> _What is needed_: In the listing below, locate the line that contains "ATOM 18 C C ." and the line that contains "ATOM 36 C CA". Restate word for word those two lines and every line between them, and nothing else.

> _Given entries_:
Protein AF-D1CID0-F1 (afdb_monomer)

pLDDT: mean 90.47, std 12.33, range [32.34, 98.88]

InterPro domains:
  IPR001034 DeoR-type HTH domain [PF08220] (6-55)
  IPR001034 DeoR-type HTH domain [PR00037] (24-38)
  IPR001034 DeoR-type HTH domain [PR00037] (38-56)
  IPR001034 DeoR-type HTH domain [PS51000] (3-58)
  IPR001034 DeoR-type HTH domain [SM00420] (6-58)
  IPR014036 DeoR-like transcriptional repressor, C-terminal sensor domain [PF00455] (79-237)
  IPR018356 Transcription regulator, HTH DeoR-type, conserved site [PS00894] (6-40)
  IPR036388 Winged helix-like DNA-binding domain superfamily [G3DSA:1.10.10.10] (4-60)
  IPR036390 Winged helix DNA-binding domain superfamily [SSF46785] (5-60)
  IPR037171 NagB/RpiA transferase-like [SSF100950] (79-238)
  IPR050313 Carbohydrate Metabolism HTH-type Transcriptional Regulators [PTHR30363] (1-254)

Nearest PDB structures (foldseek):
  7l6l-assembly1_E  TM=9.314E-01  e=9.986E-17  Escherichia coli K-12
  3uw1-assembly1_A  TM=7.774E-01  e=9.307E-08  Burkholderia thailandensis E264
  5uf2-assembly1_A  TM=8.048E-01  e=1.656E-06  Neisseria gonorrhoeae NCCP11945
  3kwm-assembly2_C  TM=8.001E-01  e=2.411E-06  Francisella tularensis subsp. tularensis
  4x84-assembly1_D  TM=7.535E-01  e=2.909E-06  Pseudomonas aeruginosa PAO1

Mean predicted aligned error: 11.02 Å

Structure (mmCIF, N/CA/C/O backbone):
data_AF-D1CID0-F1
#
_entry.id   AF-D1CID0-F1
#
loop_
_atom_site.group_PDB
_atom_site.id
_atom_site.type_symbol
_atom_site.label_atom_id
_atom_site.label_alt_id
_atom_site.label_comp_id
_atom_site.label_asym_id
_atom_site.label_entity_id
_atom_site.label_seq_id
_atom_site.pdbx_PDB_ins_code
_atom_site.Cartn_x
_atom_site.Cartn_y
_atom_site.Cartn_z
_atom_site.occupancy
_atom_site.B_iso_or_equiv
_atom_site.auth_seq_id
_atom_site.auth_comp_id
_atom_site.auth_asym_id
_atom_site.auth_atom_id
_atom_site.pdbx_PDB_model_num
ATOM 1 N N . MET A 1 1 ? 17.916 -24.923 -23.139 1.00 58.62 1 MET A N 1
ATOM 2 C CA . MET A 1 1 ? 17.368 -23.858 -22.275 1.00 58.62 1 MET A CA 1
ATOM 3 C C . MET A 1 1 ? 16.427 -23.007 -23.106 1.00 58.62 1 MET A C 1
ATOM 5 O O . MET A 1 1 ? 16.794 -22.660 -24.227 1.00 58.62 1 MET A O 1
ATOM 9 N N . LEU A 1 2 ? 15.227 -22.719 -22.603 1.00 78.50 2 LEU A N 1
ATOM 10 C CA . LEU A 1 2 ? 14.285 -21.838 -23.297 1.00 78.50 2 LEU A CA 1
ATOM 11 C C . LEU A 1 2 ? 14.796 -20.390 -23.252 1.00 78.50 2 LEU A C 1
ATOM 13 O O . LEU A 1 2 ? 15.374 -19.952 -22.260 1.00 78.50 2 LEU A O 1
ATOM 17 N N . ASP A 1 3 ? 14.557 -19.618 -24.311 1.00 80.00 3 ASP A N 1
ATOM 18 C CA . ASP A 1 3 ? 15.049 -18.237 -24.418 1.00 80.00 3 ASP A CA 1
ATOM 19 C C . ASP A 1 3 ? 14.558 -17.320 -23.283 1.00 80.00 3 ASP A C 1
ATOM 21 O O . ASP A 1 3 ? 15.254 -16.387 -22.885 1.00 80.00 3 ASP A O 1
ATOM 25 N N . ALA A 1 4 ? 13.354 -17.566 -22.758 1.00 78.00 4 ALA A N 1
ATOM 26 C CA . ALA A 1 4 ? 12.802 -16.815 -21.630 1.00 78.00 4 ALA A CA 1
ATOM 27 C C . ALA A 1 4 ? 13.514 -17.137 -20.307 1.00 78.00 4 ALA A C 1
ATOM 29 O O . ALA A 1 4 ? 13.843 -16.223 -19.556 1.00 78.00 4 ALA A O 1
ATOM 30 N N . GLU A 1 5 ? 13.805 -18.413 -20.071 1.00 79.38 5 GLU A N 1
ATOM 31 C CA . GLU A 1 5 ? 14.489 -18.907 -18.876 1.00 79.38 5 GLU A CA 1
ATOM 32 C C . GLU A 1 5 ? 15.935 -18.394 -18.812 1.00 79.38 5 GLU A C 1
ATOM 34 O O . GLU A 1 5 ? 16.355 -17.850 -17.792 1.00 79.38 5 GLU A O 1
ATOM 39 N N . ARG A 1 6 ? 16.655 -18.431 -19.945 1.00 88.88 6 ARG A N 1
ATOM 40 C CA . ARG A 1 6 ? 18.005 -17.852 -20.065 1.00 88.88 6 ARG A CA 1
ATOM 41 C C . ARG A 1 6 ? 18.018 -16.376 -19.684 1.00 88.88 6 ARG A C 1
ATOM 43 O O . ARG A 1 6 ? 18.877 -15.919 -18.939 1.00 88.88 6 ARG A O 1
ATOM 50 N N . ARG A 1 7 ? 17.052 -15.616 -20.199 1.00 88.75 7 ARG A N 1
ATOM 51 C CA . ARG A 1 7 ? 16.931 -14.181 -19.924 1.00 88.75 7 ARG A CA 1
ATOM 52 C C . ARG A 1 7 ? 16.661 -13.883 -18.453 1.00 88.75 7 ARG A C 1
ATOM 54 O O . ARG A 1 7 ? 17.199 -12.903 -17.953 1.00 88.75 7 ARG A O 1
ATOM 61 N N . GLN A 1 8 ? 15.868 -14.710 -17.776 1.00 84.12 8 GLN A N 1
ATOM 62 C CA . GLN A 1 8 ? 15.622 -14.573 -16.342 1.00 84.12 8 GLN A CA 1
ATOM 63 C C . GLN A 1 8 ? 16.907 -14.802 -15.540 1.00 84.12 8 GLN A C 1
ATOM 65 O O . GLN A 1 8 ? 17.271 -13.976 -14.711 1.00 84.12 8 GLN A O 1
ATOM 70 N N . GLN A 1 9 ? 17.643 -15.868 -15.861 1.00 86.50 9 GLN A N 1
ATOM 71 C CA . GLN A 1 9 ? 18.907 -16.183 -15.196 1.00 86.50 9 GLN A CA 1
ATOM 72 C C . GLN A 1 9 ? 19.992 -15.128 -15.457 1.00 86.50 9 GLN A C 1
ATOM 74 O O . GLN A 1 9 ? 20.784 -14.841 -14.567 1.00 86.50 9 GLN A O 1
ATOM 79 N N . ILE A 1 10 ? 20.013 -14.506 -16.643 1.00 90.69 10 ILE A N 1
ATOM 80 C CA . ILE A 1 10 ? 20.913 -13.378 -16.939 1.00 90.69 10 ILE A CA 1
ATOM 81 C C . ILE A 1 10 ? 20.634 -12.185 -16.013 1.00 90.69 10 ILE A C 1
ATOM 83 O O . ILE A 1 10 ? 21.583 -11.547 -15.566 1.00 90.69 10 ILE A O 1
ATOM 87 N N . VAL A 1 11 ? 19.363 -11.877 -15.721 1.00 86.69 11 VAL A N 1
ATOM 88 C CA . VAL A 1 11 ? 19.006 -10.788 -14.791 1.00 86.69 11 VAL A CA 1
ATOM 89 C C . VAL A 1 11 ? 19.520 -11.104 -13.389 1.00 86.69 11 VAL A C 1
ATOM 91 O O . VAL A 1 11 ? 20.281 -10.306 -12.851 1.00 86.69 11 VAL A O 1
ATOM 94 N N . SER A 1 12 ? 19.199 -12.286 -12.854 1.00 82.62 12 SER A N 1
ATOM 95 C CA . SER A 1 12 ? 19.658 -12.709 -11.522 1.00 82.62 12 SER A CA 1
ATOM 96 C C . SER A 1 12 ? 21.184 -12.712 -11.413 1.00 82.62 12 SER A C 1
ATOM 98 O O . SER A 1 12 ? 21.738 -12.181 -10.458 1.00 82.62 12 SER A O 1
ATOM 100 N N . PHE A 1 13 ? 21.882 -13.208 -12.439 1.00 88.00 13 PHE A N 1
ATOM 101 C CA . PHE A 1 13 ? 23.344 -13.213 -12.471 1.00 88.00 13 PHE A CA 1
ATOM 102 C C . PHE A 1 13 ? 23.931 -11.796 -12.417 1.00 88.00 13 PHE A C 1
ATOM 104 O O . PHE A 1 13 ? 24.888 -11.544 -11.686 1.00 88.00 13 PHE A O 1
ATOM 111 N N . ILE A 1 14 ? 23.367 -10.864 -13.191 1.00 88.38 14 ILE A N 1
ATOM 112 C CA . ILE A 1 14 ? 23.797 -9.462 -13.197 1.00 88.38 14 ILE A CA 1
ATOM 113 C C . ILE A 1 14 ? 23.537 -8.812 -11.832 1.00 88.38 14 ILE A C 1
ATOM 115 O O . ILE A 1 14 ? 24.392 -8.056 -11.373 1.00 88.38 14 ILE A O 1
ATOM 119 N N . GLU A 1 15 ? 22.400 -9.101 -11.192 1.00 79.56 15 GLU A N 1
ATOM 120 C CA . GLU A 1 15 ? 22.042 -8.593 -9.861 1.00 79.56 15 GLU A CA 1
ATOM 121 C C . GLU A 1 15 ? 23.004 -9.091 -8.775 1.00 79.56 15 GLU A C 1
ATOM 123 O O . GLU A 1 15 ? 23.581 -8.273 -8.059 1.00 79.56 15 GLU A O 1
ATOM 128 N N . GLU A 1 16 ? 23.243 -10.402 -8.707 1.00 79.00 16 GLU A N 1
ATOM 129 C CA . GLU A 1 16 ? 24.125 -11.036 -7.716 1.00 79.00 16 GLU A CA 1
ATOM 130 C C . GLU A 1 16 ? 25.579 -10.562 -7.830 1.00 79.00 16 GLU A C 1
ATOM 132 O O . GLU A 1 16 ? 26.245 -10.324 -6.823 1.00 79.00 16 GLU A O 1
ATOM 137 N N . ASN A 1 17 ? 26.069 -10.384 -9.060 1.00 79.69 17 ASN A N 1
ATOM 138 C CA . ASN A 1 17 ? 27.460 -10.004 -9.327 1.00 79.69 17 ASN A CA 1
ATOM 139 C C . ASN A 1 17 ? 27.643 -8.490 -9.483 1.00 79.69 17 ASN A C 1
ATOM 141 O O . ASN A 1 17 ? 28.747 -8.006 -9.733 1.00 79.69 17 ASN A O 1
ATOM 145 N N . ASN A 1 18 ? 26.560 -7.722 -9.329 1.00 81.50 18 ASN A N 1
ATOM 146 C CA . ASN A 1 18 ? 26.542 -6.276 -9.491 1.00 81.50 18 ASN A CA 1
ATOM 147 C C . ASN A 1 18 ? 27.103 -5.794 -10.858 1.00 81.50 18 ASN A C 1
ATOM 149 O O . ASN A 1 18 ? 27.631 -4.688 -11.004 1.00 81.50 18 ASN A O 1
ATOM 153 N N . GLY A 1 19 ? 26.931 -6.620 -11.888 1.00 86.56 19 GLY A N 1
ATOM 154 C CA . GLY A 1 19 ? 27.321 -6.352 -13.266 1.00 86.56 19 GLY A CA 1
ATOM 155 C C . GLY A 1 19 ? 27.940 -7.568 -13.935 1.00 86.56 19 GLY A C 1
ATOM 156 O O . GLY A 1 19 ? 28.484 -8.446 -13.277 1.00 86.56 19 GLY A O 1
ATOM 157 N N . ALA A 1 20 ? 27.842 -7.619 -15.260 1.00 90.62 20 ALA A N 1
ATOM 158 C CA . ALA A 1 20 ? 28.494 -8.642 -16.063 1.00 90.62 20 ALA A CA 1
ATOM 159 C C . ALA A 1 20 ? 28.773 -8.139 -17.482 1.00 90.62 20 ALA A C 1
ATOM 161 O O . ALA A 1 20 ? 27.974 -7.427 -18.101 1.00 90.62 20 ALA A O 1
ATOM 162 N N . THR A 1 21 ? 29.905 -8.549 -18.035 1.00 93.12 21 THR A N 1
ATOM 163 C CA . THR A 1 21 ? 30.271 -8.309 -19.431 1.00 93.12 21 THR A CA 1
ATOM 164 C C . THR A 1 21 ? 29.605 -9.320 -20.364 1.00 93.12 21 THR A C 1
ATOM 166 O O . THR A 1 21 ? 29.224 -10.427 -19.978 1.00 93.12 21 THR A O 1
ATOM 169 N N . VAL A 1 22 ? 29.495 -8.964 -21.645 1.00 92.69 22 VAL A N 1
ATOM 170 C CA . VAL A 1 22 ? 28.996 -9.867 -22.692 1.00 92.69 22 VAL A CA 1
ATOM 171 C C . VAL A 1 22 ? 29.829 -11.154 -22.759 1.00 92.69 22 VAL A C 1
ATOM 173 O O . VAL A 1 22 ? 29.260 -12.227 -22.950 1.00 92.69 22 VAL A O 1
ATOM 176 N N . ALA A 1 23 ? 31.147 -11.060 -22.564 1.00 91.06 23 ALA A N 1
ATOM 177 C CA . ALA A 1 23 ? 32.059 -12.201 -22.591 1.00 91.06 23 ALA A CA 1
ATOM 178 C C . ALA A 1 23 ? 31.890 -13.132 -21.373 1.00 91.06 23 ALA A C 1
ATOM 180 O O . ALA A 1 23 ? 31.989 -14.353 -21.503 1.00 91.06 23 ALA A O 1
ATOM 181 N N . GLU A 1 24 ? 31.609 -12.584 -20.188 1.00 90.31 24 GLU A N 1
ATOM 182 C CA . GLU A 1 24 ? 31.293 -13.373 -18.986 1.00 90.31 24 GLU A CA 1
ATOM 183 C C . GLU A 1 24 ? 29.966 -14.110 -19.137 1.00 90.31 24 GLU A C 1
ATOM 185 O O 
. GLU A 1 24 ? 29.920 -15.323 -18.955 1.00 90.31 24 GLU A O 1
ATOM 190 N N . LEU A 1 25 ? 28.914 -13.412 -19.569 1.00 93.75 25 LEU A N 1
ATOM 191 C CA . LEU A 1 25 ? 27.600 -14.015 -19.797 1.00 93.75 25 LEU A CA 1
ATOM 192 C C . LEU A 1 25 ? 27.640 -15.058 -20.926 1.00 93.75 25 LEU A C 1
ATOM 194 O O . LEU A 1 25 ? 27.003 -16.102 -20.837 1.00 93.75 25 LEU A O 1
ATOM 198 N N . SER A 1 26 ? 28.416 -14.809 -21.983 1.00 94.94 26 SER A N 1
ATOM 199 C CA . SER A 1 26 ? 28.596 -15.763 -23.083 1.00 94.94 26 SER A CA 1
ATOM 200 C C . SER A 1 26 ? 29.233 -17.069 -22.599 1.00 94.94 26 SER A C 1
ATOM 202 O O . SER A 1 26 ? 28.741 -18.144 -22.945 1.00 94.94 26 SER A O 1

--

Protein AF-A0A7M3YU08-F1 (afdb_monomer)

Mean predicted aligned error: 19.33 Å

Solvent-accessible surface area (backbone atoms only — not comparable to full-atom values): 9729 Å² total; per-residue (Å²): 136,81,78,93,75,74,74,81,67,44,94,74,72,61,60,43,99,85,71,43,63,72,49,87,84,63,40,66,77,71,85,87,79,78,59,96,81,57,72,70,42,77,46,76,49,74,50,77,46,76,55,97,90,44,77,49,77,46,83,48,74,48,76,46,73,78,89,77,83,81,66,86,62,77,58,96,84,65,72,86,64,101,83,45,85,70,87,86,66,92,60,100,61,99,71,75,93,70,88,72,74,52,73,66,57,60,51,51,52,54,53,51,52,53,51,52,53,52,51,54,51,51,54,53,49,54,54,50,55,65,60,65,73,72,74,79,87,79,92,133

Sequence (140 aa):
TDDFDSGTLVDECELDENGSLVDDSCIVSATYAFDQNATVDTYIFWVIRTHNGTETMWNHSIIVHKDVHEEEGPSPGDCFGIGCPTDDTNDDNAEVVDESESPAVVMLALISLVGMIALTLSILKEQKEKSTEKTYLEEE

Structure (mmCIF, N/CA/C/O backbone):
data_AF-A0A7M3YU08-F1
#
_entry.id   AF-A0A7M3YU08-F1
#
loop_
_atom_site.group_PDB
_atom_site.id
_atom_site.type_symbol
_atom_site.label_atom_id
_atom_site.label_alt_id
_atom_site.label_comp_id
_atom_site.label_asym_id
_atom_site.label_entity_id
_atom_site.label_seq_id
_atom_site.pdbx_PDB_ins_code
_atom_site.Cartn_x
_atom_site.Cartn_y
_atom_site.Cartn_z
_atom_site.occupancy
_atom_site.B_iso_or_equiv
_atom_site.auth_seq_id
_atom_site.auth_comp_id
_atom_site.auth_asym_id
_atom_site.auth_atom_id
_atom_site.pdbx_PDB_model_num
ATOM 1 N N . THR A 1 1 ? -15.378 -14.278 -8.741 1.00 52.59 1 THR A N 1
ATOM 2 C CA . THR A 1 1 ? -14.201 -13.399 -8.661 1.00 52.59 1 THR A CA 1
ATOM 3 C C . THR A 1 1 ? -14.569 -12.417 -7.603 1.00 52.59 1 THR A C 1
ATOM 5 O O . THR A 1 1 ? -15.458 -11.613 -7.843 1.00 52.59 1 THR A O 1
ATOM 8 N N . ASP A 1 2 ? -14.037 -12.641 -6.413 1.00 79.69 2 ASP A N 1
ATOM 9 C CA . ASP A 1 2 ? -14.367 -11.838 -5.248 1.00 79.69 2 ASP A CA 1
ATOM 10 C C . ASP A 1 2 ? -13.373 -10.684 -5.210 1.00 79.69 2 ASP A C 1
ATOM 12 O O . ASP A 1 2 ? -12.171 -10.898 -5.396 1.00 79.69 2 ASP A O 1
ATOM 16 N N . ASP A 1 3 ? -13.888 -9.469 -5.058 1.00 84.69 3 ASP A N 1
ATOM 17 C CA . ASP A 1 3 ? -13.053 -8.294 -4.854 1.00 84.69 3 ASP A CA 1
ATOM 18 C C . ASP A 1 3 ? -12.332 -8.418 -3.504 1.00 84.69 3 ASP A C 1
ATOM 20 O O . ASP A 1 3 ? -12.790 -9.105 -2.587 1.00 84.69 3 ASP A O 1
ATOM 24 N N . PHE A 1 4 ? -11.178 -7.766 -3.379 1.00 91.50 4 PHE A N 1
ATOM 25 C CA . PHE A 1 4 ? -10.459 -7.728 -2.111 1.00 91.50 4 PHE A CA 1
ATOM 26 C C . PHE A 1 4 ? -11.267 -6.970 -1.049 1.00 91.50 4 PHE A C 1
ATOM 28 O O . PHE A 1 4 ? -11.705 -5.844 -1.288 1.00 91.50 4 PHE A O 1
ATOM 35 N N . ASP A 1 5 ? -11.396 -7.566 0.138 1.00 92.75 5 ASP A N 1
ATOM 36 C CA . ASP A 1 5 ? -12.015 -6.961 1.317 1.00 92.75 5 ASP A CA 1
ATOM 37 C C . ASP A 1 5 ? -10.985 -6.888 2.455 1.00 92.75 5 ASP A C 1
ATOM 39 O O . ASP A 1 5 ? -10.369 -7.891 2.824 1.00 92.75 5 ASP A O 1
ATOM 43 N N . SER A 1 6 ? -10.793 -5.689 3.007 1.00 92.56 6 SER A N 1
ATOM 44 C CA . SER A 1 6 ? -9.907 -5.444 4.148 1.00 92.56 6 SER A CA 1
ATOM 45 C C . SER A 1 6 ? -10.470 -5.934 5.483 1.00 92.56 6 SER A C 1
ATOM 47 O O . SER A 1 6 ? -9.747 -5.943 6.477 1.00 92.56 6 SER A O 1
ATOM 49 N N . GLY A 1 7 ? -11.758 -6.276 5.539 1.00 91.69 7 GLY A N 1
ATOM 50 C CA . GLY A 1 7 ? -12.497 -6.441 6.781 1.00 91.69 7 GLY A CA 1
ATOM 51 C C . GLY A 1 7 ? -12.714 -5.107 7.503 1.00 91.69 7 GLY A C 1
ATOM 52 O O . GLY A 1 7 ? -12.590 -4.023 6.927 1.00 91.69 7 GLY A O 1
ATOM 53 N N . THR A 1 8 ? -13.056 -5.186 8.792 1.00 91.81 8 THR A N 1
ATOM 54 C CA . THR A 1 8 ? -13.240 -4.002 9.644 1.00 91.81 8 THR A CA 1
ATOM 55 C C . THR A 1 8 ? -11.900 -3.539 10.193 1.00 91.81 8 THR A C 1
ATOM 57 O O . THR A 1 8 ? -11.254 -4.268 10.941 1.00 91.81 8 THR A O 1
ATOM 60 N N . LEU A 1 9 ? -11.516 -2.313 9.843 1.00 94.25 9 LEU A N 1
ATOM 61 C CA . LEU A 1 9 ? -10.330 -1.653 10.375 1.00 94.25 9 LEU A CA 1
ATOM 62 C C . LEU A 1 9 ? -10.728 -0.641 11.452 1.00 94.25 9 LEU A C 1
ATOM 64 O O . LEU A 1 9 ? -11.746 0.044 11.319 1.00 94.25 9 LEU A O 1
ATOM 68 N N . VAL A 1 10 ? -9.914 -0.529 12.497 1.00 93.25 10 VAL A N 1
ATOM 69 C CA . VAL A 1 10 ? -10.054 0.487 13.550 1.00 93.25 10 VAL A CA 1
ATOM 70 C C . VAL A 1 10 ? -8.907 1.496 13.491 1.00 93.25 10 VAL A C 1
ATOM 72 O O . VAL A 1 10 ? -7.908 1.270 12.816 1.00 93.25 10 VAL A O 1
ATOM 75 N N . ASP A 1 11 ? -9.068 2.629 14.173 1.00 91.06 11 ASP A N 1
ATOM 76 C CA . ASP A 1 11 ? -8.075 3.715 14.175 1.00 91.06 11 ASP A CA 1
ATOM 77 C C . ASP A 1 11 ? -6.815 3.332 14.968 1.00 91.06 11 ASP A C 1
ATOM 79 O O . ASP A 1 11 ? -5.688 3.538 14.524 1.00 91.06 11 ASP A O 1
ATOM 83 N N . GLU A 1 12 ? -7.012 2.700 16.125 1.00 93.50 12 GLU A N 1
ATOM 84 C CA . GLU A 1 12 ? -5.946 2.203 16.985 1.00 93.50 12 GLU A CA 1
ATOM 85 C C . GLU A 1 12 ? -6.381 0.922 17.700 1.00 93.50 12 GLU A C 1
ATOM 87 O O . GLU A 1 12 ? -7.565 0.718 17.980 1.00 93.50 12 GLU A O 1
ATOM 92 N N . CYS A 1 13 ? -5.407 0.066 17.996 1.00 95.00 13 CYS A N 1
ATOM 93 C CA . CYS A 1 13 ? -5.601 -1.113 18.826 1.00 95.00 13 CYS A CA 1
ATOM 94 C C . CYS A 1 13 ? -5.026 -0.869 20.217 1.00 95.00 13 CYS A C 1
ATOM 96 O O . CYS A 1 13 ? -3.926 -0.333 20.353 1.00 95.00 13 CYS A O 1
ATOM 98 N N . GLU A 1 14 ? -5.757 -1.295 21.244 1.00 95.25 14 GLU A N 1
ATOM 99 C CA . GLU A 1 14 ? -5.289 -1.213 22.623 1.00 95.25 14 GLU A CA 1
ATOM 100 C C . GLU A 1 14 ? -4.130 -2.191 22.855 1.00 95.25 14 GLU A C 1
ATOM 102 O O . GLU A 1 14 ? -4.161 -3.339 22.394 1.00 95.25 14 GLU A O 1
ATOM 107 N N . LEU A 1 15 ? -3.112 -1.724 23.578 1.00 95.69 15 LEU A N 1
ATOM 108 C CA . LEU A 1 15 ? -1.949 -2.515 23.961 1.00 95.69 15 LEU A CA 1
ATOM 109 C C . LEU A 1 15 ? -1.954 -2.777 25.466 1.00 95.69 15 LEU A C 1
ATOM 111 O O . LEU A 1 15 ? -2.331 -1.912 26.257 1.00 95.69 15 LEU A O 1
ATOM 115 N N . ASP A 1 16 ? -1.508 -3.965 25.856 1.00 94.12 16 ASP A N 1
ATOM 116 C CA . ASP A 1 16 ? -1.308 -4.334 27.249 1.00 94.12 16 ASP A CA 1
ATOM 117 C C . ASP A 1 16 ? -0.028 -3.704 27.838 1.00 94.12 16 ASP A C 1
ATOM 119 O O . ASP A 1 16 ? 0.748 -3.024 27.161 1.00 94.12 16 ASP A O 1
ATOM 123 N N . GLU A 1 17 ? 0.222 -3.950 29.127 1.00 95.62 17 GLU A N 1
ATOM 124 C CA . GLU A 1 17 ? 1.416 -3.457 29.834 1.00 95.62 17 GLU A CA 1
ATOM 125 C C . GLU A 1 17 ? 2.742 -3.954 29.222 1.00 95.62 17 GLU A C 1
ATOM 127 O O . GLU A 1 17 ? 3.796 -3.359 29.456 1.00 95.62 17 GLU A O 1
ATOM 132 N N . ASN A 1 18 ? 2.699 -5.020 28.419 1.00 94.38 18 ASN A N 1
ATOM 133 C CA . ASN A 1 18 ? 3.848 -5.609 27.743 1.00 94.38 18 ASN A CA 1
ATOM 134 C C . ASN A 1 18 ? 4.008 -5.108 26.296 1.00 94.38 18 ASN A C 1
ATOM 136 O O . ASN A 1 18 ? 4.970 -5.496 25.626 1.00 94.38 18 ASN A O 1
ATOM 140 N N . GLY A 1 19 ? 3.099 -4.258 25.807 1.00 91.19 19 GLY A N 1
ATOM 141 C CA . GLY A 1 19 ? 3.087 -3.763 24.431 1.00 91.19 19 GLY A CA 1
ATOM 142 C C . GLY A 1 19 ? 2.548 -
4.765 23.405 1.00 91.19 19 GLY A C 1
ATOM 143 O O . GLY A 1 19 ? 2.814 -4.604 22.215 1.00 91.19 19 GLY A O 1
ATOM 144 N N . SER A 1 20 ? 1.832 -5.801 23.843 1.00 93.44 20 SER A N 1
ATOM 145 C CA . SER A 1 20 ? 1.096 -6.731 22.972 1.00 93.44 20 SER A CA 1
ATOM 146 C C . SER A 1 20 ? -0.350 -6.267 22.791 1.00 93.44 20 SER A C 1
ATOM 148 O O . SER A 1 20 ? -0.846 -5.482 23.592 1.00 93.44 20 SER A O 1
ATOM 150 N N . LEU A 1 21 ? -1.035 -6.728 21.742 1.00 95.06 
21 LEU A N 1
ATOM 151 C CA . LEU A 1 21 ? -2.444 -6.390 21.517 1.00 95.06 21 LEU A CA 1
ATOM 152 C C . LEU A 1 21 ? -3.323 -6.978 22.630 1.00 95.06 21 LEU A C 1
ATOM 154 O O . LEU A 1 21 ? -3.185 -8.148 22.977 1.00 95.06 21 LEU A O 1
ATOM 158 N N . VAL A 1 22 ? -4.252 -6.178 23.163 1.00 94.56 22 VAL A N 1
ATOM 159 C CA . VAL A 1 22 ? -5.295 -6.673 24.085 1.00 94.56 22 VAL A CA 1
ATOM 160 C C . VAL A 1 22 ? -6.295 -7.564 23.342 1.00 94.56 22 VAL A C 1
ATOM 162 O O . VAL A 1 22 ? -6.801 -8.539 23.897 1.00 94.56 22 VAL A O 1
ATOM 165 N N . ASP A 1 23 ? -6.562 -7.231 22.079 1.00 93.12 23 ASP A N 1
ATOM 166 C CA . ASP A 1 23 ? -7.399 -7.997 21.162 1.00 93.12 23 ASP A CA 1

> _Result for this task_:
ATOM 18 C C . ASP A 1 3 ? -12.332 -8.418 -3.504 1.00 84.69 3 ASP A C 1
ATOM 20 O O . ASP A 1 3 ? -12.790 -9.105 -2.587 1.00 84.69 3 ASP A O 1
ATOM 24 N N . PHE A 1 4 ? -11.178 -7.766 -3.379 1.00 91.50 4 PHE A N 1
ATOM 25 C CA . PHE A 1 4 ? -10.459 -7.728 -2.111 1.00 91.50 4 PHE A CA 1
ATOM 26 C C . PHE A 1 4 ? -11.267 -6.970 -1.049 1.00 91.50 4 PHE A C 1
ATOM 28 O O . PHE A 1 4 ? -11.705 -5.844 -1.288 1.00 91.50 4 PHE A O 1
ATOM 35 N N . ASP A 1 5 ? -11.396 -7.566 0.138 1.00 92.75 5 ASP A N 1
ATOM 36 C CA . ASP A 1 5 ? -12.015 -6.961 1.317 1.00 92.75 5 ASP A CA 1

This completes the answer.